Creating training data for a Maxent classfier in Java

Question

I am trying to create the java implementation for maxent classifier. I need to classify the sentences into n different classes.

I had a look at ColumnDataClassifier in stanford maxent classifier. But I am not able to understand how to create training data. I need training data in the form where training data includes POS Tags for words for sentence, so that the features used for classifier will be like previous word, next word etc.

I am looking for training data which has sentences with POS TAGGING and sentence class mentioned. example :

My/(POS) name/(POS) is/(POS) XYZ/(POS) CLASS

Any help will be appreciated.

I am looking for training data which has sentences with POS TAGGING and sentence class mentioned. example : My/(POS) name/(POS) is/(POS) XYZ/(POS) CLASS — Ankit Bansal, Mar 16 '16 at 12:05
Are these Q&A useful? http://stackoverflow.com/questions/28601653/how-do-we-get-run-stanford-classifier-on-an-array-of-strings and http://stackoverflow.com/questions/31091082/how-to-use-pos-tag-as-a-feature-for-training-data-by-naive-bayes-classifier — vcp, Mar 16 '16 at 12:46
the second link though seems good. but still i am not geting how to create the training set and how to then use maxent classifier to actually use that training data. — Ankit Bansal, Mar 17 '16 at 04:35

score 2 · Accepted Answer · edited May 23 '17 at 12:22

If I understand it correctly, you are trying to treat sentences as a set of POS tags.
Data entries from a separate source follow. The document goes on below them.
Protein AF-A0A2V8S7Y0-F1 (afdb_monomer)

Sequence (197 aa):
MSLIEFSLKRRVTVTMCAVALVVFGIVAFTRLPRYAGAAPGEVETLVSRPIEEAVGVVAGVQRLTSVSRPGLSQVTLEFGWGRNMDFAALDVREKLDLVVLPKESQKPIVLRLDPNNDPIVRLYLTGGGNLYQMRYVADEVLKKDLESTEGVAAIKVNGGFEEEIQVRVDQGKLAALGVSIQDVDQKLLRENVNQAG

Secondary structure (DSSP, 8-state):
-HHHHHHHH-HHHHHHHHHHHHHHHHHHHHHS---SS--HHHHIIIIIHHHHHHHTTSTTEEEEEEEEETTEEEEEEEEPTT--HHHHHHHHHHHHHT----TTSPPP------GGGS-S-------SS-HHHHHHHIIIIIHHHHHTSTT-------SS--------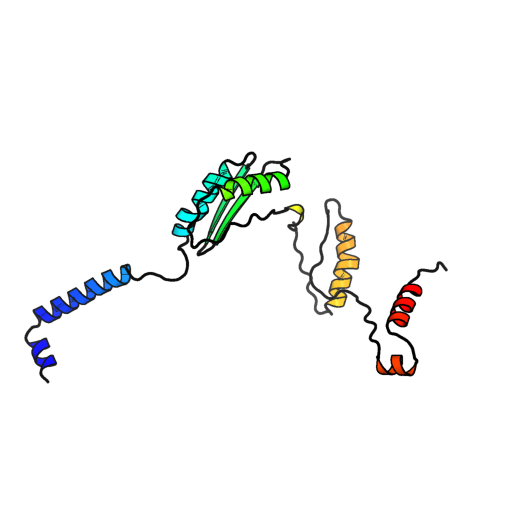--HHHHHHHT--HHHHHHHHHHH------

Radius of gyration: 34.06 Å; Cα contacts (8 Å, |Δi|>4): 132; chains: 1; bounding box: 93×51×83 Å

Structure (mmCIF, N/CA/C/O backbone):
data_AF-A0A2V8S7Y0-F1
#
_entry.id   AF-A0A2V8S7Y0-F1
#
loop_
_atom_site.group_PDB
_atom_site.id
_atom_site.type_symbol
_atom_site.label_atom_id
_atom_site.label_alt_id
_atom_site.label_comp_id
_atom_site.label_asym_id
_atom_site.label_entity_id
_atom_site.label_seq_id
_atom_site.pdbx_PDB_ins_code
_atom_site.Cartn_x
_atom_site.Cartn_y
_atom_site.Cartn_z
_atom_site.occupancy
_atom_site.B_iso_or_equiv
_atom_site.auth_seq_id
_atom_site.auth_comp_id
_atom_site.auth_asym_id
_atom_site.auth_atom_id
_atom_site.pdbx_PDB_model_num
ATOM 1 N N . MET A 1 1 ? 67.601 13.998 13.725 1.00 55.56 1 MET A N 1
ATOM 2 C CA . MET A 1 1 ? 67.663 13.215 14.982 1.00 55.56 1 MET A CA 1
ATOM 3 C C . MET A 1 1 ? 67.216 14.002 16.229 1.00 55.56 1 MET A C 1
ATOM 5 O O . MET A 1 1 ? 67.303 13.461 17.318 1.00 55.56 1 MET A O 1
ATOM 9 N N . SER A 1 2 ? 66.651 15.217 16.122 1.00 64.12 2 SER A N 1
ATOM 10 C CA . SER A 1 2 ? 66.295 16.035 17.301 1.00 64.12 2 SER A CA 1
ATOM 11 C C . SER A 1 2 ? 64.921 15.740 17.931 1.00 64.12 2 SER A C 1
ATOM 13 O O . SER A 1 2 ? 64.738 16.000 19.117 1.00 64.12 2 SER A O 1
ATOM 15 N N . LEU A 1 3 ? 63.952 15.174 17.192 1.00 64.00 3 LEU A N 1
ATOM 16 C CA . LEU A 1 3 ? 62.618 14.870 17.748 1.00 64.00 3 LEU A CA 1
ATOM 17 C C . LEU A 1 3 ? 62.626 13.702 18.750 1.00 64.00 3 LEU A C 1
ATOM 19 O O . LEU A 1 3 ? 61.855 13.709 19.710 1.00 64.00 3 LEU A O 1
ATOM 23 N N . ILE A 1 4 ? 63.504 12.715 18.545 1.00 72.62 4 ILE A N 1
ATOM 24 C CA . ILE A 1 4 ? 63.605 11.528 19.410 1.00 72.62 4 ILE A CA 1
ATOM 25 C C . ILE A 1 4 ? 64.273 11.907 20.738 1.00 72.62 4 ILE A C 1
ATOM 27 O O . ILE A 1 4 ? 63.762 11.574 21.806 1.00 72.62 4 ILE A O 1
ATOM 31 N N . GLU A 1 5 ? 65.356 12.687 20.690 1.00 69.44 5 GLU A N 1
ATOM 32 C CA . GLU A 1 5 ? 66.028 13.193 21.894 1.00 69.44 5 GLU A CA 1
ATOM 33 C C . GLU A 1 5 ? 65.129 14.138 22.706 1.00 69.44 5 GLU A C 1
ATOM 35 O O . GLU A 1 5 ? 65.101 14.062 23.937 1.00 69.44 5 GLU A O 1
ATOM 40 N N . PHE A 1 6 ? 64.331 14.980 22.036 1.00 69.62 6 PHE A N 1
ATOM 41 C CA . PHE A 1 6 ? 63.360 15.856 22.697 1.00 69.62 6 PHE A CA 1
ATOM 42 C C . PHE A 1 6 ? 62.243 15.066 23.401 1.00 69.62 6 PHE A C 1
ATOM 44 O O . PHE A 1 6 ? 61.912 15.371 24.551 1.00 69.62 6 PHE A O 1
ATOM 51 N N . SER A 1 7 ? 61.721 14.009 22.762 1.00 66.69 7 SER A N 1
ATOM 52 C CA . SER A 1 7 ? 60.719 13.121 23.375 1.00 66.69 7 SER A CA 1
ATOM 53 C C . SER A 1 7 ? 61.262 12.350 24.582 1.00 66.69 7 SER A C 1
ATOM 55 O O . SER A 1 7 ? 60.550 12.171 25.569 1.00 66.69 7 SER A O 1
ATOM 57 N N . LEU A 1 8 ? 62.531 11.930 24.551 1.00 72.31 8 LEU A N 1
ATOM 58 C CA . LEU A 1 8 ? 63.142 11.159 25.642 1.00 72.31 8 LEU A CA 1
ATOM 59 C C . LEU A 1 8 ? 63.529 12.017 26.857 1.00 72.31 8 LEU A C 1
ATOM 61 O O . LEU A 1 8 ? 63.505 11.514 27.985 1.00 72.31 8 LEU A O 1
ATOM 65 N N . LYS A 1 9 ? 63.859 13.301 26.655 1.00 77.50 9 LYS A N 1
ATOM 66 C CA . LYS A 1 9 ? 64.297 14.215 27.728 1.00 77.50 9 LYS A CA 1
ATOM 67 C C . LYS A 1 9 ? 63.134 14.809 28.533 1.00 77.50 9 LYS A C 1
ATOM 69 O O . LYS A 1 9 ? 63.315 15.146 29.700 1.00 77.50 9 LYS A O 1
ATOM 74 N N . ARG A 1 10 ? 61.932 14.908 27.949 1.00 78.69 10 ARG A N 1
ATOM 75 C CA . ARG A 1 10 ? 60.716 15.442 28.600 1.00 78.69 10 ARG A CA 1
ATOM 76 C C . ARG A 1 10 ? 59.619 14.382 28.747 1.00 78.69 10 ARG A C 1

In your example, the sentence "My name is XYZ" would be represented as a set of (PRP$, NN, VBZ, NNP). That would mean, every sentence is actually a binary vector of length 37 (because there are 36 possible POS tags according to this page + the CLASS outcome feature for the whole sentence)
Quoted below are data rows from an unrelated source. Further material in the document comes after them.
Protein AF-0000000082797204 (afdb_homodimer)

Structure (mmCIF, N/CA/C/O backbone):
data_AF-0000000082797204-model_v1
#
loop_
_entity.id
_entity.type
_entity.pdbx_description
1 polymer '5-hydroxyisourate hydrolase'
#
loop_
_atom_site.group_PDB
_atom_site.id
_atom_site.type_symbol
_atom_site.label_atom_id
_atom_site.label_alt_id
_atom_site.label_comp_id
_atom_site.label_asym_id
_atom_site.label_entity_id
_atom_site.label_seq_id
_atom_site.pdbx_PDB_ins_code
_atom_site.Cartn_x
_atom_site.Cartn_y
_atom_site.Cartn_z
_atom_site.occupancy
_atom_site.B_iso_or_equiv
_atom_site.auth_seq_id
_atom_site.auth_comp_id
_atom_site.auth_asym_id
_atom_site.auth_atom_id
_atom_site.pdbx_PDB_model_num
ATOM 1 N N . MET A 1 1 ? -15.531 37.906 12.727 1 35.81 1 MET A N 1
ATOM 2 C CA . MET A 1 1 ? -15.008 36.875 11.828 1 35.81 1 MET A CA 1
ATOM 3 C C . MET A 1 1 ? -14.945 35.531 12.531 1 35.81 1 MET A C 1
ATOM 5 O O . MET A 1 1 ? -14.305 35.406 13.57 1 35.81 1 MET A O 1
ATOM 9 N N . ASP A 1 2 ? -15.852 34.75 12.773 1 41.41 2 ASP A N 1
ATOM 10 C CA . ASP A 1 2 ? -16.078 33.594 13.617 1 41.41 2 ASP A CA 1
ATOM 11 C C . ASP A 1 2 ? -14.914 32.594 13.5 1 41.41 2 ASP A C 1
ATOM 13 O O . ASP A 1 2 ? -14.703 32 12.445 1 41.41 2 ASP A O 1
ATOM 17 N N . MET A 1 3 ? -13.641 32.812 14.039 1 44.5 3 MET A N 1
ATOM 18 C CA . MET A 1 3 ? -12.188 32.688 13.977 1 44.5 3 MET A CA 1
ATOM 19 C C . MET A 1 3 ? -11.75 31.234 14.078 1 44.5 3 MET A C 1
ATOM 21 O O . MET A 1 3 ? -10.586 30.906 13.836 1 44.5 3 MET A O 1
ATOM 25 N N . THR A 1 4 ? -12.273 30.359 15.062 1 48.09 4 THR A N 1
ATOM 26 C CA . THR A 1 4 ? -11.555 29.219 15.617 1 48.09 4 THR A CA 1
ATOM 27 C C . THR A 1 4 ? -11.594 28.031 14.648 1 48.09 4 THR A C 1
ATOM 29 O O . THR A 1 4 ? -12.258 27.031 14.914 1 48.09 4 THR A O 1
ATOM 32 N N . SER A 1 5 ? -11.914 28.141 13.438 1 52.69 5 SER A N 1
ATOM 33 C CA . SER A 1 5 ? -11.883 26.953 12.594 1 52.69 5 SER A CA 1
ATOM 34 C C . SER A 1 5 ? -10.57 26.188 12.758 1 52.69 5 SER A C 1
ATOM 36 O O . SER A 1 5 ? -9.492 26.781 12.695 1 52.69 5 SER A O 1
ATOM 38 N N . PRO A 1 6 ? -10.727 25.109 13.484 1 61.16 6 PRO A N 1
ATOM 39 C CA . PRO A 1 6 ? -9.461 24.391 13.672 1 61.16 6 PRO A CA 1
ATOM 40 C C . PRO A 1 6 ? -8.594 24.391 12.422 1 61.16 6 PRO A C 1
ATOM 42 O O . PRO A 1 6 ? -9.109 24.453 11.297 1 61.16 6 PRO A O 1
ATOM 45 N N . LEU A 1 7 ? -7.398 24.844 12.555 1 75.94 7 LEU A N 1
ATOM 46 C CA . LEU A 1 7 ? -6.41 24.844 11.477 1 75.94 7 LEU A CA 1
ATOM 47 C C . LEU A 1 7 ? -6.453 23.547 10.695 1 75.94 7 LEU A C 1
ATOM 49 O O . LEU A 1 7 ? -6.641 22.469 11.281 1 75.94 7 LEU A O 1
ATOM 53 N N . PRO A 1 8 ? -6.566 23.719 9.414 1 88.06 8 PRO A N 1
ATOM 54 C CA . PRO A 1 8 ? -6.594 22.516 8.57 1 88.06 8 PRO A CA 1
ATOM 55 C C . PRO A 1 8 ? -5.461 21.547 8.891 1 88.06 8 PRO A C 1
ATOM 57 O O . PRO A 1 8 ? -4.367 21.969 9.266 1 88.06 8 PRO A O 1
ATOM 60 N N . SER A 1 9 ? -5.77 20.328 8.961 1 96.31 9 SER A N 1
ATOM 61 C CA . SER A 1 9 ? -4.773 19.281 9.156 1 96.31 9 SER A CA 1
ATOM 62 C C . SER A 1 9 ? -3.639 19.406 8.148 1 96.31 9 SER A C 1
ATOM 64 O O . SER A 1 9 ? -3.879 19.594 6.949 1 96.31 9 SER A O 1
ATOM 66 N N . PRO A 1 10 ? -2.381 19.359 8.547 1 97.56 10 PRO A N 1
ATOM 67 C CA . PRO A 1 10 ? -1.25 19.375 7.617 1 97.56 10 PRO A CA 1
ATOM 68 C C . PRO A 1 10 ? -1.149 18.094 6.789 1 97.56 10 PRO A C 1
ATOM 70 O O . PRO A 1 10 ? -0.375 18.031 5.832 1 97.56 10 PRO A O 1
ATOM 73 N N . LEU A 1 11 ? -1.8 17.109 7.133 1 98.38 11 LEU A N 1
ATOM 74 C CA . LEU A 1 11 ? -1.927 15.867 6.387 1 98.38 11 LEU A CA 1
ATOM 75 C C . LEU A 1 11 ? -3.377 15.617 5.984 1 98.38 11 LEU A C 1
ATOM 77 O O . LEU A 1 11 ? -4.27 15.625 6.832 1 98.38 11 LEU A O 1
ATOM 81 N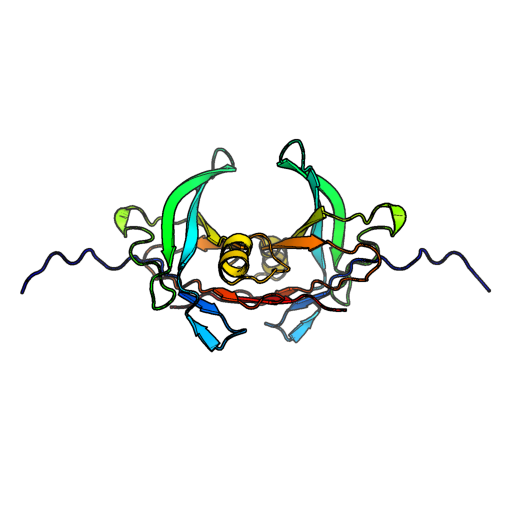 N . THR A 1 12 ? -3.566 15.406 4.664 1 98.38 12 THR A N 1
ATOM 82 C CA . THR A 1 12 ? -4.922 15.164 4.176 1 98.38 12 THR A CA 1
ATOM 83 C C . THR A 1 12 ? -4.957 13.93 3.279 1 98.38 12 THR A C 1
ATOM 85 O O . THR A 1 12 ? -3.918 13.469 2.801 1 98.38 12 THR A O 1
ATOM 88 N N . THR A 1 13 ? -6.121 13.391 3.17 1 98.69 13 THR A N 1
ATOM 89 C CA . THR A 1 13 ? -6.348 12.273 2.252 1 98.69 13 THR A CA 1
ATOM 90 C C . THR A 1 13 ? -7.676 12.445 1.515 1 98.69 13 THR A C 1
ATOM 92 O O . THR A 1 13 ? -8.539 13.203 1.956 1 98.69 13 THR A O 1
ATOM 95 N N . HIS A 1 14 ? -7.754 11.82 0.36 1 98.75 14 HIS A N 1
ATOM 96 C CA . HIS A 1 14 ? -8.93 11.742 -0.5 1 98.75 14 HIS A CA 1
ATOM 97 C C . HIS A 1 14 ? -9.047 10.359 -1.136 1 98.75 14 HIS A C 1
ATOM 99 O O . HIS A 1 14 ? -8.156 9.922 -1.858 1 98.75 14 HIS A O 1
ATOM 105 N N . VAL A 1 15 ? -10.133 9.703 -0.771 1 98.94 15 VAL A N 1
ATOM 106 C CA . VAL A 1 15 ? -10.391 8.406 -1.396 1 98.94 15 VAL A CA 1
ATOM 107 C C . VAL A 1 15 ? -11.344 8.586 -2.578 1 98.94 15 VAL A C 1
ATOM 109 O O . VAL A 1 15 ? -12.422 9.164 -2.436 1 98.94 15 VAL A O 1
ATOM 112 N N . LEU A 1 16 ? -10.93 8.133 -3.705 1 98.94 16 LEU A N 1
ATOM 113 C CA . LEU A 1 16 ? -11.773 8.094 -4.891 1 98.94 16 LEU A CA 1
ATOM 114 C C . LEU A 1 16 ? -12.07 6.648 -5.293 1 98.94 16 LEU A C 1
ATOM 116 O O . LEU A 1 16 ? -11.148 5.84 -5.441 1 98.94 16 LEU A O 1
ATOM 120 N N . ASN A 1 17 ? -13.32 6.332 -5.398 1 98.81 17 ASN A N 1
ATOM 121 C CA . ASN A 1 17 ? -13.758 5.086 -6.016 1 98.81 17 ASN A CA 1
ATOM 122 C C . ASN A 1 17 ? -13.742 5.176 -7.539 1 98.81 17 ASN A C 1
ATOM 124 O O . ASN A 1 17 ? -14.742 5.559 -8.148 1 98.81 17 ASN A O 1
ATOM 128 N N . THR A 1 18 ? -12.688 4.793 -8.07 1 98.62 18 THR A N 1
ATOM 129 C CA . THR A 1 18 ? -12.5 4.949 -9.508 1 98.62 18 THR A CA 1
ATOM 130 C C . THR A 1 18 ? -13.328 3.92 -10.273 1 98.62 18 THR A C 1
ATOM 132 O O . THR A 1 18 ? -13.648 4.117 -11.445 1 98.62 18 THR A O 1
ATOM 135 N N . GLY A 1 19 ? -13.656 2.848 -9.672 1 97.12 19 GLY A N 1
ATOM 136 C CA . GLY A 1 19 ? -14.5 1.849 -10.305 1 97.12 19 GLY A CA 1
ATOM 137 C C . GLY A 1 19 ? -15.898 2.354 -10.602 1 97.12 19 GLY A C 1
ATOM 138 O O . GLY A 1 19 ? -16.531 1.929 -11.578 1 97.12 19 GLY A O 1
ATOM 139 N N . MET A 1 20 ? -16.312 3.246 -9.836 1 97.19 20 MET A N 1
ATOM 140 C CA . MET A 1 20 ? -17.672 3.762 -9.992 1 97.19 20 MET A CA 1
ATOM 141 C C . MET A 1 20 ? -17.641 5.242 -10.359 1 97.19 20 MET A C 1
ATOM 143 O O . MET A 1 20 ? -18.688 5.84 -10.602 1 97.19 20 MET A O 1
ATOM 147 N N . GLY A 1 21 ? -16.531 5.848 -10.352 1 98.31 21 GLY A N 1
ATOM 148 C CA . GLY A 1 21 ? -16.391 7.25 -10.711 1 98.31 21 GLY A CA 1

This can be encoded for OpenNLP Maxent as follows:

PRP$=1 NN=1 VBZ=1 NNP=1 CLASS=SomeClassOfYours1

or simply:

PRP$ NN VBZ NNP CLASS=SomeClassOfYours1

(For working code-snippet see my answer here: Training models using openNLP maxent)

Some more sample data would be:

"By 1978, Radio City had lost its glamour, and the owners of Rockefeller Center decided to demolish the aging hall."
"In time he was entirely forgotten, many of his buildings were demolished, others insensitively altered."
"As soon as she moved out, the mobile home was demolished, the suit said."
...

This would yield samples:

IN CD NNP VBD VBN PRP$ NN CC DT NNS IN TO VB VBG CLASS=SomeClassOfYours2
IN NN PRP VBD RB VBN JJ IN PRP$ NNS CLASS=SomeClassOfYours3
IN RB PRP VBD RP DT JJ NN VBN NN CLASS=SomeClassOfYours2
...

However, I don't expect that such a classification yields good results. It would be better to make use of other structural features of a sentence, such as the parse tree or dependency tree that can be obtained using e.g. Stanford parser.
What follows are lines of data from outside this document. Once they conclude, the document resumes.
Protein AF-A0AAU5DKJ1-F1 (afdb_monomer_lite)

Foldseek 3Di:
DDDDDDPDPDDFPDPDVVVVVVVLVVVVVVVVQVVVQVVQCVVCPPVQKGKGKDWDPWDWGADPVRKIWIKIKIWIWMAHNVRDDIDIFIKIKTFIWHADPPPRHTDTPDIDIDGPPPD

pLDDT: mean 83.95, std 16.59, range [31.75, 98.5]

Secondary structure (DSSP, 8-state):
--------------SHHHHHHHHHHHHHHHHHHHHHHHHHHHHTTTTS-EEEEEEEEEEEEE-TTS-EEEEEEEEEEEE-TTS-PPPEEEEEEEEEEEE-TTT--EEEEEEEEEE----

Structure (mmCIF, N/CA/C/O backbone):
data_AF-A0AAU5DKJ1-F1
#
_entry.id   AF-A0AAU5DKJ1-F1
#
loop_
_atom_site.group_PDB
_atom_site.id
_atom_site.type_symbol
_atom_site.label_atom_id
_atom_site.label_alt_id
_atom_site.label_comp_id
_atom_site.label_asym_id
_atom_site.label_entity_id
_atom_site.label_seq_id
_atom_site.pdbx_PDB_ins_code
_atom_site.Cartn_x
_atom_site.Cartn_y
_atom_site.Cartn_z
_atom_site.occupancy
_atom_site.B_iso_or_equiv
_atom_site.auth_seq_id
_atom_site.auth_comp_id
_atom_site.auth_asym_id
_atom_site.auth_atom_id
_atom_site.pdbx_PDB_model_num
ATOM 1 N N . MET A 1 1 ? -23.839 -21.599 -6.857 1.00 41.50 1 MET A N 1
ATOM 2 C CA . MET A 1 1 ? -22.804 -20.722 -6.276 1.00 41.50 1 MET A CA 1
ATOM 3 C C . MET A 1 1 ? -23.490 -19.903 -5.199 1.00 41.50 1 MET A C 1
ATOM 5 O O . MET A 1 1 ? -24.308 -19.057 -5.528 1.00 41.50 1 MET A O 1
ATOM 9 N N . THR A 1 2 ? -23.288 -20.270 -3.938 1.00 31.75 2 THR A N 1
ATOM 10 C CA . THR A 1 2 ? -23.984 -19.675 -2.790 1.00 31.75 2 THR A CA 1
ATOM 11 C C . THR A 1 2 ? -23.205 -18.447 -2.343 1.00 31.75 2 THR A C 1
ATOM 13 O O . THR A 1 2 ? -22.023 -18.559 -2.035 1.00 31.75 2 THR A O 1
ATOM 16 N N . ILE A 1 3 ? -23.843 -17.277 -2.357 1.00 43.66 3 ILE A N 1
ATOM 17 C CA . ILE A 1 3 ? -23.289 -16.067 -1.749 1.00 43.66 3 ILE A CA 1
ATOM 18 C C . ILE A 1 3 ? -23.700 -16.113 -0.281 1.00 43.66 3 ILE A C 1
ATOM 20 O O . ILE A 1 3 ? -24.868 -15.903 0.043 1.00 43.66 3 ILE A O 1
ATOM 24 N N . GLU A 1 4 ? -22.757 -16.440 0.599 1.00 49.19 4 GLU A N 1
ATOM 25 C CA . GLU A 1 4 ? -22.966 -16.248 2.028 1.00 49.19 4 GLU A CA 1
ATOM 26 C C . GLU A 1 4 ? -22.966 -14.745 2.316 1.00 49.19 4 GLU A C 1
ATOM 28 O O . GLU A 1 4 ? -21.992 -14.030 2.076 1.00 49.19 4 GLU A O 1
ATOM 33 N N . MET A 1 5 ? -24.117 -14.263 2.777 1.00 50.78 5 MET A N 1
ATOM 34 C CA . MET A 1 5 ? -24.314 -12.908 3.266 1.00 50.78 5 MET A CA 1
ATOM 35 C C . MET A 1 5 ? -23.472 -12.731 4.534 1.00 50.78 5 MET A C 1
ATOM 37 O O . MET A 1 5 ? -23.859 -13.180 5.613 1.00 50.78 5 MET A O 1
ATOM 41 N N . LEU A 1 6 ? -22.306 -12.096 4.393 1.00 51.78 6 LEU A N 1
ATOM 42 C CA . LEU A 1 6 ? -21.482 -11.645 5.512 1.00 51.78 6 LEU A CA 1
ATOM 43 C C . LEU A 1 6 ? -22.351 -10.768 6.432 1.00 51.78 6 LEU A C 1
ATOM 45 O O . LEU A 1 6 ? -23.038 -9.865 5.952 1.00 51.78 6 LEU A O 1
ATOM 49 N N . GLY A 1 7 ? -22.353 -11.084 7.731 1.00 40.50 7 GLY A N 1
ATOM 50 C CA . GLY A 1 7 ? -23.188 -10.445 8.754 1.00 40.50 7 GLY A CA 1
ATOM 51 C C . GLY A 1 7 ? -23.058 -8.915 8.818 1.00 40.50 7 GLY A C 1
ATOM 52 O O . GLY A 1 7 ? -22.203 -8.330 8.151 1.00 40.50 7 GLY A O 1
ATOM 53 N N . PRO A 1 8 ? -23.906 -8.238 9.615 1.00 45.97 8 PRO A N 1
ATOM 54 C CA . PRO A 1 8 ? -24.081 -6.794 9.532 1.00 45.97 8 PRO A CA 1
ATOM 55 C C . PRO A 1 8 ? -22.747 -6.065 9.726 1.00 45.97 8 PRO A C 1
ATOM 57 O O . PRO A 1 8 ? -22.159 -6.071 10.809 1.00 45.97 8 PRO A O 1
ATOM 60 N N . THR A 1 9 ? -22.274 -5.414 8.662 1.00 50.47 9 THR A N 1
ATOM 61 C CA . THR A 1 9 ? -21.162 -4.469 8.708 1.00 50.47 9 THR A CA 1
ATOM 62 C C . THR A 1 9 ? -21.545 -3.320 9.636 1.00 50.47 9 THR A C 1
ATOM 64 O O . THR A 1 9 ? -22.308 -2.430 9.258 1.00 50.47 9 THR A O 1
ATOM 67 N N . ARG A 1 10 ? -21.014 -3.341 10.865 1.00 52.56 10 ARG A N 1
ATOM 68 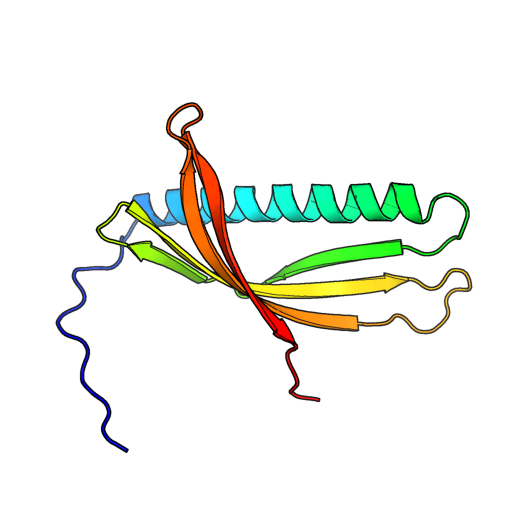C CA . ARG A 1 10 ? -20.908 -2.160 11.737 1.00 52.56 10 ARG A CA 1
ATOM 69 C C . ARG A 1 10 ? -20.318 -1.011 10.903 1.00 52.56 10 ARG A C 1
ATOM 71 O O . ARG A 1 10 ? -19.427 -1.304 10.103 1.00 52.56 10 ARG A O 1
ATOM 78 N N . PRO A 1 11 ? -20.796 0.243 11.040 1.00 50.09 11 PRO A N 1
ATOM 79 C CA . PRO A 1 11 ? -20.497 1.286 10.068 1.00 50.09 11 PRO A CA 1
ATOM 80 C C . PRO A 1 11 ? -18.996 1.361 9.808 1.00 50.09 11 PRO A C 1
ATOM 82 O O . PRO A 1 11 ? -18.209 1.456 10.756 1.00 50.09 11 PRO A O 1
ATOM 85 N N . ALA A 1 12 ? -18.611 1.303 8.528 1.00 58.03 12 ALA A N 1
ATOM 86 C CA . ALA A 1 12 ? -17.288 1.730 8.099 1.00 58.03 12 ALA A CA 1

Edited on 28.3.2016: You can also use the whole sentence as a training sample. However, be aware that: - two sentences might contain same words but have different meaning - there is a pretty high chance of overfitting - you should use short sentences - you need a huge training set

According to your example, I would encode the training samples as follows:

class=CLASS My_PRP name_NN is_VBZ XYZ_NNP
...

Notice that the outcome variable comes as the first element on each line.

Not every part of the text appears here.